Goal of the exercise: What you need to produce from the material below is an exact transcription of the lines from the one with "ATOM 103 C CA" through the one with "ATOM 106 O O", both included, and no other line.
○ ○ ○ ○ ○ ○ ○
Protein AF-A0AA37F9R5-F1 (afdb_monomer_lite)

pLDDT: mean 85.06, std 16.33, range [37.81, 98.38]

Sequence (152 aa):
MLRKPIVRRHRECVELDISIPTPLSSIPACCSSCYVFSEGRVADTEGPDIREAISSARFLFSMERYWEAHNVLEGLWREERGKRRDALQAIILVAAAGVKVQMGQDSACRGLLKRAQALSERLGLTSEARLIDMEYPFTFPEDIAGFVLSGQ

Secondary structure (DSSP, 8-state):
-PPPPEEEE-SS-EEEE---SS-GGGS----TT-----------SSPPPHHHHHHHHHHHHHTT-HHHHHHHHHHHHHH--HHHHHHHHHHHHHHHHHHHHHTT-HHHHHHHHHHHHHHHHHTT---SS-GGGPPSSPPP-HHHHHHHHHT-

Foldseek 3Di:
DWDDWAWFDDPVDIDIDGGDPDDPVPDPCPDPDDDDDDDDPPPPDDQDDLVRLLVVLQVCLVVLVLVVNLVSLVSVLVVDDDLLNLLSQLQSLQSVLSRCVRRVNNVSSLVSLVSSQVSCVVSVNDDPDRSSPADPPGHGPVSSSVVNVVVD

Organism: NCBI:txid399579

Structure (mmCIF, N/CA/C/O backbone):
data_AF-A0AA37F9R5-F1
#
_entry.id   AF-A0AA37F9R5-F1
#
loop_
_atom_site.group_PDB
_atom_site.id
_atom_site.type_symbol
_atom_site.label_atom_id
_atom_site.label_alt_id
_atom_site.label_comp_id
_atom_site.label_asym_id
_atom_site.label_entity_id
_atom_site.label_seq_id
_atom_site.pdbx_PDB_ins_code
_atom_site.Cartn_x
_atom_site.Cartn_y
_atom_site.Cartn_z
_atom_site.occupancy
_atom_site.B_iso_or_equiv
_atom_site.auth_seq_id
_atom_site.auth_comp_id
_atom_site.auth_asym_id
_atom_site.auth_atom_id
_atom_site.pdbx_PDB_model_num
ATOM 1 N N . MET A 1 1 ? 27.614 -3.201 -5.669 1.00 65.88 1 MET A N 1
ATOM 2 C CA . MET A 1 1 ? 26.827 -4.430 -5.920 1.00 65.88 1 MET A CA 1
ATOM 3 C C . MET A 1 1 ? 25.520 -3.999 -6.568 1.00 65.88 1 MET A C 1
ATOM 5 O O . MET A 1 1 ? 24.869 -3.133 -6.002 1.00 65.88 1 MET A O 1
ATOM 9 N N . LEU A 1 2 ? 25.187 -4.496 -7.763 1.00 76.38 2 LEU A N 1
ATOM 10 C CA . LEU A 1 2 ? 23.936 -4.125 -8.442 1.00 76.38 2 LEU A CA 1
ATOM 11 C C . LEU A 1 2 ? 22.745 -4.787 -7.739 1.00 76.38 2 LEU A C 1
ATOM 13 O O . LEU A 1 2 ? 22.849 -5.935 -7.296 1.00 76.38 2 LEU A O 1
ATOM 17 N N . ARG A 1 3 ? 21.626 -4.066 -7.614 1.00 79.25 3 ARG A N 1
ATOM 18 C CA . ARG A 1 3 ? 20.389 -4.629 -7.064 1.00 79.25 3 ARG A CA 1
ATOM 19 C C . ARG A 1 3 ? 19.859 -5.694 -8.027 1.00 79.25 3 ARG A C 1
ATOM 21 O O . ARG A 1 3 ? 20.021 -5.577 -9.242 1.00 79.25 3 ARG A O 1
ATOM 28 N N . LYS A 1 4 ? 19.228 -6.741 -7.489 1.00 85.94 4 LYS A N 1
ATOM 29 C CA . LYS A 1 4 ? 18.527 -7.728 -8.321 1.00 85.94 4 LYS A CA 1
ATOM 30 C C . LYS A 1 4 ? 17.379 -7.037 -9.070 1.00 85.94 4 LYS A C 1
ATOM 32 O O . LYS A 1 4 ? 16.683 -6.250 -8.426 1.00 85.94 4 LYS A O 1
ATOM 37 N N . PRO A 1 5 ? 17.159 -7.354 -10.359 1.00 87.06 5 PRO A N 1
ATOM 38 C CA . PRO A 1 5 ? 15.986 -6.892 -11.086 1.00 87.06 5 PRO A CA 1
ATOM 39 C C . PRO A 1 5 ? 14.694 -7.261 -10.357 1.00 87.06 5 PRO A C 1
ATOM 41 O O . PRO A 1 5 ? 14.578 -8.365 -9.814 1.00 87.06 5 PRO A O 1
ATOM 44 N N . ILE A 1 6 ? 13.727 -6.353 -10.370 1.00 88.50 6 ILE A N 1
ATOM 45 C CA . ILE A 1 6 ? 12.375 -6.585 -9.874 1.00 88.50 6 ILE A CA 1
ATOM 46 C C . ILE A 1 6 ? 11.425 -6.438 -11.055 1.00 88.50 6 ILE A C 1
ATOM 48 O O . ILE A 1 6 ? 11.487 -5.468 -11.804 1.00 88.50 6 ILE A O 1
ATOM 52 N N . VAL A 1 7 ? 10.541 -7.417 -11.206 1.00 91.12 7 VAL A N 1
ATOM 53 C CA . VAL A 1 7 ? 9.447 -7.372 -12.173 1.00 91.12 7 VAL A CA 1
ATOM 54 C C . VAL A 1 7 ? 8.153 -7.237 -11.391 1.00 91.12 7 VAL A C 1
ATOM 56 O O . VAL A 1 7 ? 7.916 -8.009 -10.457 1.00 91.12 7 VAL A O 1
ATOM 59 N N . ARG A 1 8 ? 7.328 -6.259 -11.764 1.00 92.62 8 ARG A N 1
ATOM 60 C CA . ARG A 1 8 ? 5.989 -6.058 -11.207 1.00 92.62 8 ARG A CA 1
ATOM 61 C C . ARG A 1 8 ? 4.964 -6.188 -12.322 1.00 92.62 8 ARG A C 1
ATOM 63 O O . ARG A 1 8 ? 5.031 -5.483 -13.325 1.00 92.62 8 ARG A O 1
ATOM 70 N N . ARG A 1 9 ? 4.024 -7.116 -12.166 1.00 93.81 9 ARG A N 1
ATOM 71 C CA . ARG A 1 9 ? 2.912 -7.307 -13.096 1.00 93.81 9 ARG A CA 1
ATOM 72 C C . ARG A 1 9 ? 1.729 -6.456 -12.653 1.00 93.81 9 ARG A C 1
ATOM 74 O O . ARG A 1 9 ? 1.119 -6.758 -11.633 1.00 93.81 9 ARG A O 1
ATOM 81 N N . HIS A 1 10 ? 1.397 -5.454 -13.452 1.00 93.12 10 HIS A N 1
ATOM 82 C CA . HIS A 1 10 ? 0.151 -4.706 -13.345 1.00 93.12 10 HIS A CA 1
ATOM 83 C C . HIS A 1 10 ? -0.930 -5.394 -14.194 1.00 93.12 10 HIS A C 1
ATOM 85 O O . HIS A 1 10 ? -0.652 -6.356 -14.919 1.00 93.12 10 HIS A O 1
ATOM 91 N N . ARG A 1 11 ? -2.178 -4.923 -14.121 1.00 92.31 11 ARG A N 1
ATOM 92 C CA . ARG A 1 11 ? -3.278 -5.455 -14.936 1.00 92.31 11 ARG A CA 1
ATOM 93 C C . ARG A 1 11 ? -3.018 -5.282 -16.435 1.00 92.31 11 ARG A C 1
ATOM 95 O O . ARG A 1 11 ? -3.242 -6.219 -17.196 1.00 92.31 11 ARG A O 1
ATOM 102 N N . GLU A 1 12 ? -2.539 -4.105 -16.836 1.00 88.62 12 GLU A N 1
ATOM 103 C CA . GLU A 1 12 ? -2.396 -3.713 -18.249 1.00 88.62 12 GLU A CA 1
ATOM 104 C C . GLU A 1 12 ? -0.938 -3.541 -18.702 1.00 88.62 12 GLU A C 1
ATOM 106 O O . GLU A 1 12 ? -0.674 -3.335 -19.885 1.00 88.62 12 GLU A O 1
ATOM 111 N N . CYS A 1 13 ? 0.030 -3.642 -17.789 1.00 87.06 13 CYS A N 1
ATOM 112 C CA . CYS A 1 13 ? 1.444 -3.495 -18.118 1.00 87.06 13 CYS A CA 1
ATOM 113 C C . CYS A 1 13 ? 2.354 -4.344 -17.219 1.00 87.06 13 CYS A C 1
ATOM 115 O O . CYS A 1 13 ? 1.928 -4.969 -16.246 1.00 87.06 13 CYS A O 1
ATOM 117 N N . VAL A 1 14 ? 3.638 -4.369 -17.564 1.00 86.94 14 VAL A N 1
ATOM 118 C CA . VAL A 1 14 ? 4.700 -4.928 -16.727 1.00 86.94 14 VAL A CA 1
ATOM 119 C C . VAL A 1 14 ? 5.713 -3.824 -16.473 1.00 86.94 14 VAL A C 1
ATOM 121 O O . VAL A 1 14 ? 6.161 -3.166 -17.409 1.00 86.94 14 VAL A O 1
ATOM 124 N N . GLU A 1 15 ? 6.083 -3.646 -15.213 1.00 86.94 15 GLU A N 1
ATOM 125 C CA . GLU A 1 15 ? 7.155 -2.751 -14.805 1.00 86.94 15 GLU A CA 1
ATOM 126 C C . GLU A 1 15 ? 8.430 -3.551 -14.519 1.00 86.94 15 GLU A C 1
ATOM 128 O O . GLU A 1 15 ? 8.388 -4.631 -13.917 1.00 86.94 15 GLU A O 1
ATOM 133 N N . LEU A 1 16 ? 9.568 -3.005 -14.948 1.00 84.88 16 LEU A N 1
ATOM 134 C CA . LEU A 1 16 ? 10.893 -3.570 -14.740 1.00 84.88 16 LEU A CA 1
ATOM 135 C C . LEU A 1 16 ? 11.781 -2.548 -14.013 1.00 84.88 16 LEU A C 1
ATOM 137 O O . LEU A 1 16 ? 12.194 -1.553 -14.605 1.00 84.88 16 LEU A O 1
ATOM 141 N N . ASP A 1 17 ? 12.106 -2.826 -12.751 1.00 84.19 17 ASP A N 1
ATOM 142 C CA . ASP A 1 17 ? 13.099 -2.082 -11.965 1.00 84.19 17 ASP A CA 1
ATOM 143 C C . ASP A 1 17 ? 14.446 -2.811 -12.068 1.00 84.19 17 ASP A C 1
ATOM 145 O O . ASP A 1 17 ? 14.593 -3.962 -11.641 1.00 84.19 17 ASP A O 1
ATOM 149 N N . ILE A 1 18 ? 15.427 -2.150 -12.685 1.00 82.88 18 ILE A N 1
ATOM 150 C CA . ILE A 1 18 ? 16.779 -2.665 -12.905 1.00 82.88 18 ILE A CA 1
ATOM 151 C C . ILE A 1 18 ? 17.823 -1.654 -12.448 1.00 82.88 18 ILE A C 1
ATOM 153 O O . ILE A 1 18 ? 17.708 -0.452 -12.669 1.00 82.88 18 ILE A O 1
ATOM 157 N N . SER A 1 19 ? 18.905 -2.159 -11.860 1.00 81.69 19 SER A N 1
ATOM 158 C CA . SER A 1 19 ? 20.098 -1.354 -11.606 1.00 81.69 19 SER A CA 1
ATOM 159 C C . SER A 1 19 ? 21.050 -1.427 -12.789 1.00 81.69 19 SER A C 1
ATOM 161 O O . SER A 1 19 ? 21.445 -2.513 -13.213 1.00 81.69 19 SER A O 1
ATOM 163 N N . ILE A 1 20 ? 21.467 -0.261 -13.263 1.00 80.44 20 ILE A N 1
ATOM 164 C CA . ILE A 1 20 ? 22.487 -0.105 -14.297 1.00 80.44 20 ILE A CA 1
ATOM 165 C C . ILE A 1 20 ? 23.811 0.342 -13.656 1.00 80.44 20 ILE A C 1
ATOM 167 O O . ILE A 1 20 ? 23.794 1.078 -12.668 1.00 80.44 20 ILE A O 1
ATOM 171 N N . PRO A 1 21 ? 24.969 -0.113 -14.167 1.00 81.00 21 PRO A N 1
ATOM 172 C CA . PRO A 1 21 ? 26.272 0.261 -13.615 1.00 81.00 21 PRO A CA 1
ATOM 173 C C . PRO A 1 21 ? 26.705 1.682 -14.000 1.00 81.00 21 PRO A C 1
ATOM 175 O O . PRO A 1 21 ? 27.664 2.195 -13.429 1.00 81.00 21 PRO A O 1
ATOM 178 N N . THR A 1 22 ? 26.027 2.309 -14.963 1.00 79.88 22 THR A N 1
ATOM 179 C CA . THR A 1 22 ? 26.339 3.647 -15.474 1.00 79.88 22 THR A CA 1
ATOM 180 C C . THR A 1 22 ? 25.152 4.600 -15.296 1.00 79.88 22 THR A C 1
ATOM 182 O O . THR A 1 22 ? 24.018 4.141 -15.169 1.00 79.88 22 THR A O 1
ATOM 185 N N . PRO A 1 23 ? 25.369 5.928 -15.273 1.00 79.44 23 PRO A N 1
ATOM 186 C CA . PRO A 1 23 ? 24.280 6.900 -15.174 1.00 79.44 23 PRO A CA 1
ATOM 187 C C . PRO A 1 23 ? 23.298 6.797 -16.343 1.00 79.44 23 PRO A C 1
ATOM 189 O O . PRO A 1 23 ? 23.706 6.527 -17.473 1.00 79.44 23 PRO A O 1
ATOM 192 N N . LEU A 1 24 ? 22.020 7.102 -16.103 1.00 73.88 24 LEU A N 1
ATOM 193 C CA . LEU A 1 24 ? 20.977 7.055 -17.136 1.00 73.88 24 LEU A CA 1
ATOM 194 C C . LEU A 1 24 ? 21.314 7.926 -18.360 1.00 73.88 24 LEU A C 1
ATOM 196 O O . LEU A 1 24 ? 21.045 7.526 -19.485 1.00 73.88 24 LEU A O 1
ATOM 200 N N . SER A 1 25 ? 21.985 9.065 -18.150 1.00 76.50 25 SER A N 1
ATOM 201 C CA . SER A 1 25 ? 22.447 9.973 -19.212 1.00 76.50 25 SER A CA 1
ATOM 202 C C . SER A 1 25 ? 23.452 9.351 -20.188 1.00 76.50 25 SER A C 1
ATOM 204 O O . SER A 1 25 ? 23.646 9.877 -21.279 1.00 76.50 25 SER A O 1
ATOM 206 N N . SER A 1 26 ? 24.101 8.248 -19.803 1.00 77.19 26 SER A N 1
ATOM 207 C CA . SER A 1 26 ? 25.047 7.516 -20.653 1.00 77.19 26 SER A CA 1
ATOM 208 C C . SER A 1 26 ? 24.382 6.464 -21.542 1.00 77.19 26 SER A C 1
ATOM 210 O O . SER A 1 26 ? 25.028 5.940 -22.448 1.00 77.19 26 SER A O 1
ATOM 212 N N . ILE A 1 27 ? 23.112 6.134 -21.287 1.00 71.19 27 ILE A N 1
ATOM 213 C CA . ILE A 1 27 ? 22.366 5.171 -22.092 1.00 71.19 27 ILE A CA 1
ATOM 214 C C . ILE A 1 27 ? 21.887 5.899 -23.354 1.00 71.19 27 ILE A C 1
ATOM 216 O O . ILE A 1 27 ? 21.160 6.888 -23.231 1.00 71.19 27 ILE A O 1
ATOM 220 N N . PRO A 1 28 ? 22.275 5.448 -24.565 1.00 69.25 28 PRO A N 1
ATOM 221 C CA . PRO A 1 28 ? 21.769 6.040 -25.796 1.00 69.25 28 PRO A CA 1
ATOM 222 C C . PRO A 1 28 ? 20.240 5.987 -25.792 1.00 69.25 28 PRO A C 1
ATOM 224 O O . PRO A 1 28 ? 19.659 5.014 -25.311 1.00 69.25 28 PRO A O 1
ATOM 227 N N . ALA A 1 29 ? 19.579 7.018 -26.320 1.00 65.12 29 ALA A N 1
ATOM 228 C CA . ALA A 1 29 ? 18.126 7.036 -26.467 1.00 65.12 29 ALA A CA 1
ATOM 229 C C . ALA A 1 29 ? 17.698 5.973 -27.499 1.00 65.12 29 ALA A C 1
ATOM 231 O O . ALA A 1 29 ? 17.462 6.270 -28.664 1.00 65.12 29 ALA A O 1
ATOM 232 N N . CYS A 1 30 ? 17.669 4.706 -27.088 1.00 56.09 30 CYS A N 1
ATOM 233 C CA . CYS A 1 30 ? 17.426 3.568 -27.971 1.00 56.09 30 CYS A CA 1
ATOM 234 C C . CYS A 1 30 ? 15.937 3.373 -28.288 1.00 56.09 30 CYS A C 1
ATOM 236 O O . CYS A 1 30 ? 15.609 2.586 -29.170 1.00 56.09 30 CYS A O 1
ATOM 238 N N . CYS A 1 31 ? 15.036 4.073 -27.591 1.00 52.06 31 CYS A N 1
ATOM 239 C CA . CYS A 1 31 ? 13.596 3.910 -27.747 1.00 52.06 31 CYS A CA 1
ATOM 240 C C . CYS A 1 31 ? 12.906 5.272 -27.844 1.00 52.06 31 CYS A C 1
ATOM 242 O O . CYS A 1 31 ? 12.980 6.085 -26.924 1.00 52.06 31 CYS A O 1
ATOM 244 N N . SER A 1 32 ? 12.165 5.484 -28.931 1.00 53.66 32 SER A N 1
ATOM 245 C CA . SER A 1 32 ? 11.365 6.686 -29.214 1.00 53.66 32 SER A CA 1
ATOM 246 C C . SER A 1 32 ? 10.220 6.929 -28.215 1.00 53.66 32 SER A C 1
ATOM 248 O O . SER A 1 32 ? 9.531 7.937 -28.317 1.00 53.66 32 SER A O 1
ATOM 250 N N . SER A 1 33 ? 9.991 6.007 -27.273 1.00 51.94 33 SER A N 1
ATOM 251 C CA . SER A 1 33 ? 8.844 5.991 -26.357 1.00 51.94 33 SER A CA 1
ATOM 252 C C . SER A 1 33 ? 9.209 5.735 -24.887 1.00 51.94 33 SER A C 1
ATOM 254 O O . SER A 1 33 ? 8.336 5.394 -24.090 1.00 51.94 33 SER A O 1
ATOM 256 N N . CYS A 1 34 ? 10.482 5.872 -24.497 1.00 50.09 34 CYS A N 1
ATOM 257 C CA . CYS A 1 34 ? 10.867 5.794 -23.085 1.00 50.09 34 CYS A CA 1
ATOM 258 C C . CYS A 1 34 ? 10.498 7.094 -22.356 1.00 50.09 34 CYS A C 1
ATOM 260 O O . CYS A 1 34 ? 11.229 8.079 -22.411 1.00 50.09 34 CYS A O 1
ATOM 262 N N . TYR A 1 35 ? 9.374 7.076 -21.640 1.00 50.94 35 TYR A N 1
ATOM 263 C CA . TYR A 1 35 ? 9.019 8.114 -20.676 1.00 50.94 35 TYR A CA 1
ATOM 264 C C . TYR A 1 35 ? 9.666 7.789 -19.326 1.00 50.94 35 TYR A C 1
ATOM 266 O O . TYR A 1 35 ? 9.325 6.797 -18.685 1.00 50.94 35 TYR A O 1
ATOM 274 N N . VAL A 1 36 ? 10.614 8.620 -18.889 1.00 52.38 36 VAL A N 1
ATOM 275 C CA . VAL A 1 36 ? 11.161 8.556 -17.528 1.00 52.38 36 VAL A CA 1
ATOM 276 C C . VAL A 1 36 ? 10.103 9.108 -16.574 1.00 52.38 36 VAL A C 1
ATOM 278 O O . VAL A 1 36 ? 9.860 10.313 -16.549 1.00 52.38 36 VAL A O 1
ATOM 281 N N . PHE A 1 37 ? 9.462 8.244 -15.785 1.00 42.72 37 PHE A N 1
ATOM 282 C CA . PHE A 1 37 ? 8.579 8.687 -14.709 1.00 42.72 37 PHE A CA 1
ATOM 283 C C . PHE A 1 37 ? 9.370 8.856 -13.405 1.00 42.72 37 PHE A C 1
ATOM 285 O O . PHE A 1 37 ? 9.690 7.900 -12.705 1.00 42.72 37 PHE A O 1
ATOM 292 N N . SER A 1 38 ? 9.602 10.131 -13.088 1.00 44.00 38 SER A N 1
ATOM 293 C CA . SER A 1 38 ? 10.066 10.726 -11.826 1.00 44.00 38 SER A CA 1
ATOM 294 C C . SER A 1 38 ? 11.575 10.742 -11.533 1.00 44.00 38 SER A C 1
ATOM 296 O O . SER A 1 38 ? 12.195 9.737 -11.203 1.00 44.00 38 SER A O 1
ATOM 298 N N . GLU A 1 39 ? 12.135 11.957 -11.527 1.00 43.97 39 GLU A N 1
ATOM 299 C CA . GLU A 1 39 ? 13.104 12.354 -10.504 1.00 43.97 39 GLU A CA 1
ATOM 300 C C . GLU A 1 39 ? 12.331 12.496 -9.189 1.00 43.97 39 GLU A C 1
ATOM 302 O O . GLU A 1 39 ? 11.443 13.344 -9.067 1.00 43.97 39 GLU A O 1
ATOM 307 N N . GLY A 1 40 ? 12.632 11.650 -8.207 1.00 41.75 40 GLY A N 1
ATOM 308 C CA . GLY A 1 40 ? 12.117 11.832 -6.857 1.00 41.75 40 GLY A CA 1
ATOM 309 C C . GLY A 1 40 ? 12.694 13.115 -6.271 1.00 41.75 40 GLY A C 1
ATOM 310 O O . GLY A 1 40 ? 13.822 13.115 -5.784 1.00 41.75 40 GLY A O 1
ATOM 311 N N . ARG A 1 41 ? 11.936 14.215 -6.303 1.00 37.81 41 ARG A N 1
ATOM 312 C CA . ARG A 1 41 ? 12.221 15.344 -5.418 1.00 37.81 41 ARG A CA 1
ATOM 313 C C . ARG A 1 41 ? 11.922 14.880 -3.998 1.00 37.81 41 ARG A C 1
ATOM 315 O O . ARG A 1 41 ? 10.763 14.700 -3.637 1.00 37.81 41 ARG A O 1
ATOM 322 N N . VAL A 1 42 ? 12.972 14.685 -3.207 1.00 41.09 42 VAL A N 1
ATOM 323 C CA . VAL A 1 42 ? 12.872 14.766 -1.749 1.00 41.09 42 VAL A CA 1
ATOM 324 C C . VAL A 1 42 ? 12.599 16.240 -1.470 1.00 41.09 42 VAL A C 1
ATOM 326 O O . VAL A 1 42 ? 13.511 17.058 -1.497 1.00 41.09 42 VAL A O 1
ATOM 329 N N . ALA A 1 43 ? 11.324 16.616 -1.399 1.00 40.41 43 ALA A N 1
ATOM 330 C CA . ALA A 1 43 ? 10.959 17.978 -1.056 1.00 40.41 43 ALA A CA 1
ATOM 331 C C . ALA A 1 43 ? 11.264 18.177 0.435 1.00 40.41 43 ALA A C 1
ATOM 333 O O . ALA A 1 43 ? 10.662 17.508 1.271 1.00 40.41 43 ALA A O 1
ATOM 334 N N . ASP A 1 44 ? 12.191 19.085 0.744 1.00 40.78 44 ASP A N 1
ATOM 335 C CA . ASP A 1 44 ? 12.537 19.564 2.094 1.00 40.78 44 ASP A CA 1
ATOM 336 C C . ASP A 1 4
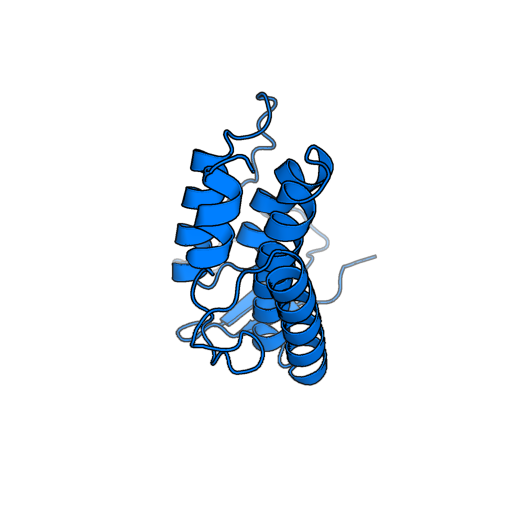4 ? 11.410 20.412 2.729 1.00 40.78 44 ASP A C 1
ATOM 338 O O . ASP A 1 44 ? 11.650 21.427 3.381 1.00 40.78 44 ASP A O 1
ATOM 342 N N . THR A 1 45 ? 10.155 20.033 2.515 1.00 44.31 45 THR A N 1
ATOM 343 C CA . THR A 1 45 ? 8.988 20.677 3.123 1.00 44.31 45 THR A CA 1
ATOM 344 C C . THR A 1 45 ? 8.490 19.820 4.272 1.00 44.31 45 THR A C 1
ATOM 346 O O . THR A 1 45 ? 8.605 18.595 4.221 1.00 44.31 45 THR A O 1
ATOM 349 N N . GLU A 1 46 ? 7.959 20.479 5.305 1.00 55.75 46 GLU A N 1
ATOM 350 C CA . GLU A 1 46 ? 7.180 19.865 6.386 1.00 55.75 46 GLU A CA 1
ATOM 351 C C . GLU A 1 46 ? 6.354 18.688 5.844 1.00 55.75 46 GLU A C 1
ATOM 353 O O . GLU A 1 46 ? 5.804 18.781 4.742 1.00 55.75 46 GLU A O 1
○ ○ ○ ○ ○ ○ ○
Solved exercise:
ATOM 103 C CA . GLU A 1 12 ? -2.396 -3.713 -18.249 1.00 88.62 12 GLU A CA 1
ATOM 104 C C . GLU A 1 12 ? -0.938 -3.541 -18.702 1.00 88.62 12 GLU A C 1
ATOM 106 O O . GLU A 1 12 ? -0.674 -3.335 -19.885 1.00 88.62 12 GLU A O 1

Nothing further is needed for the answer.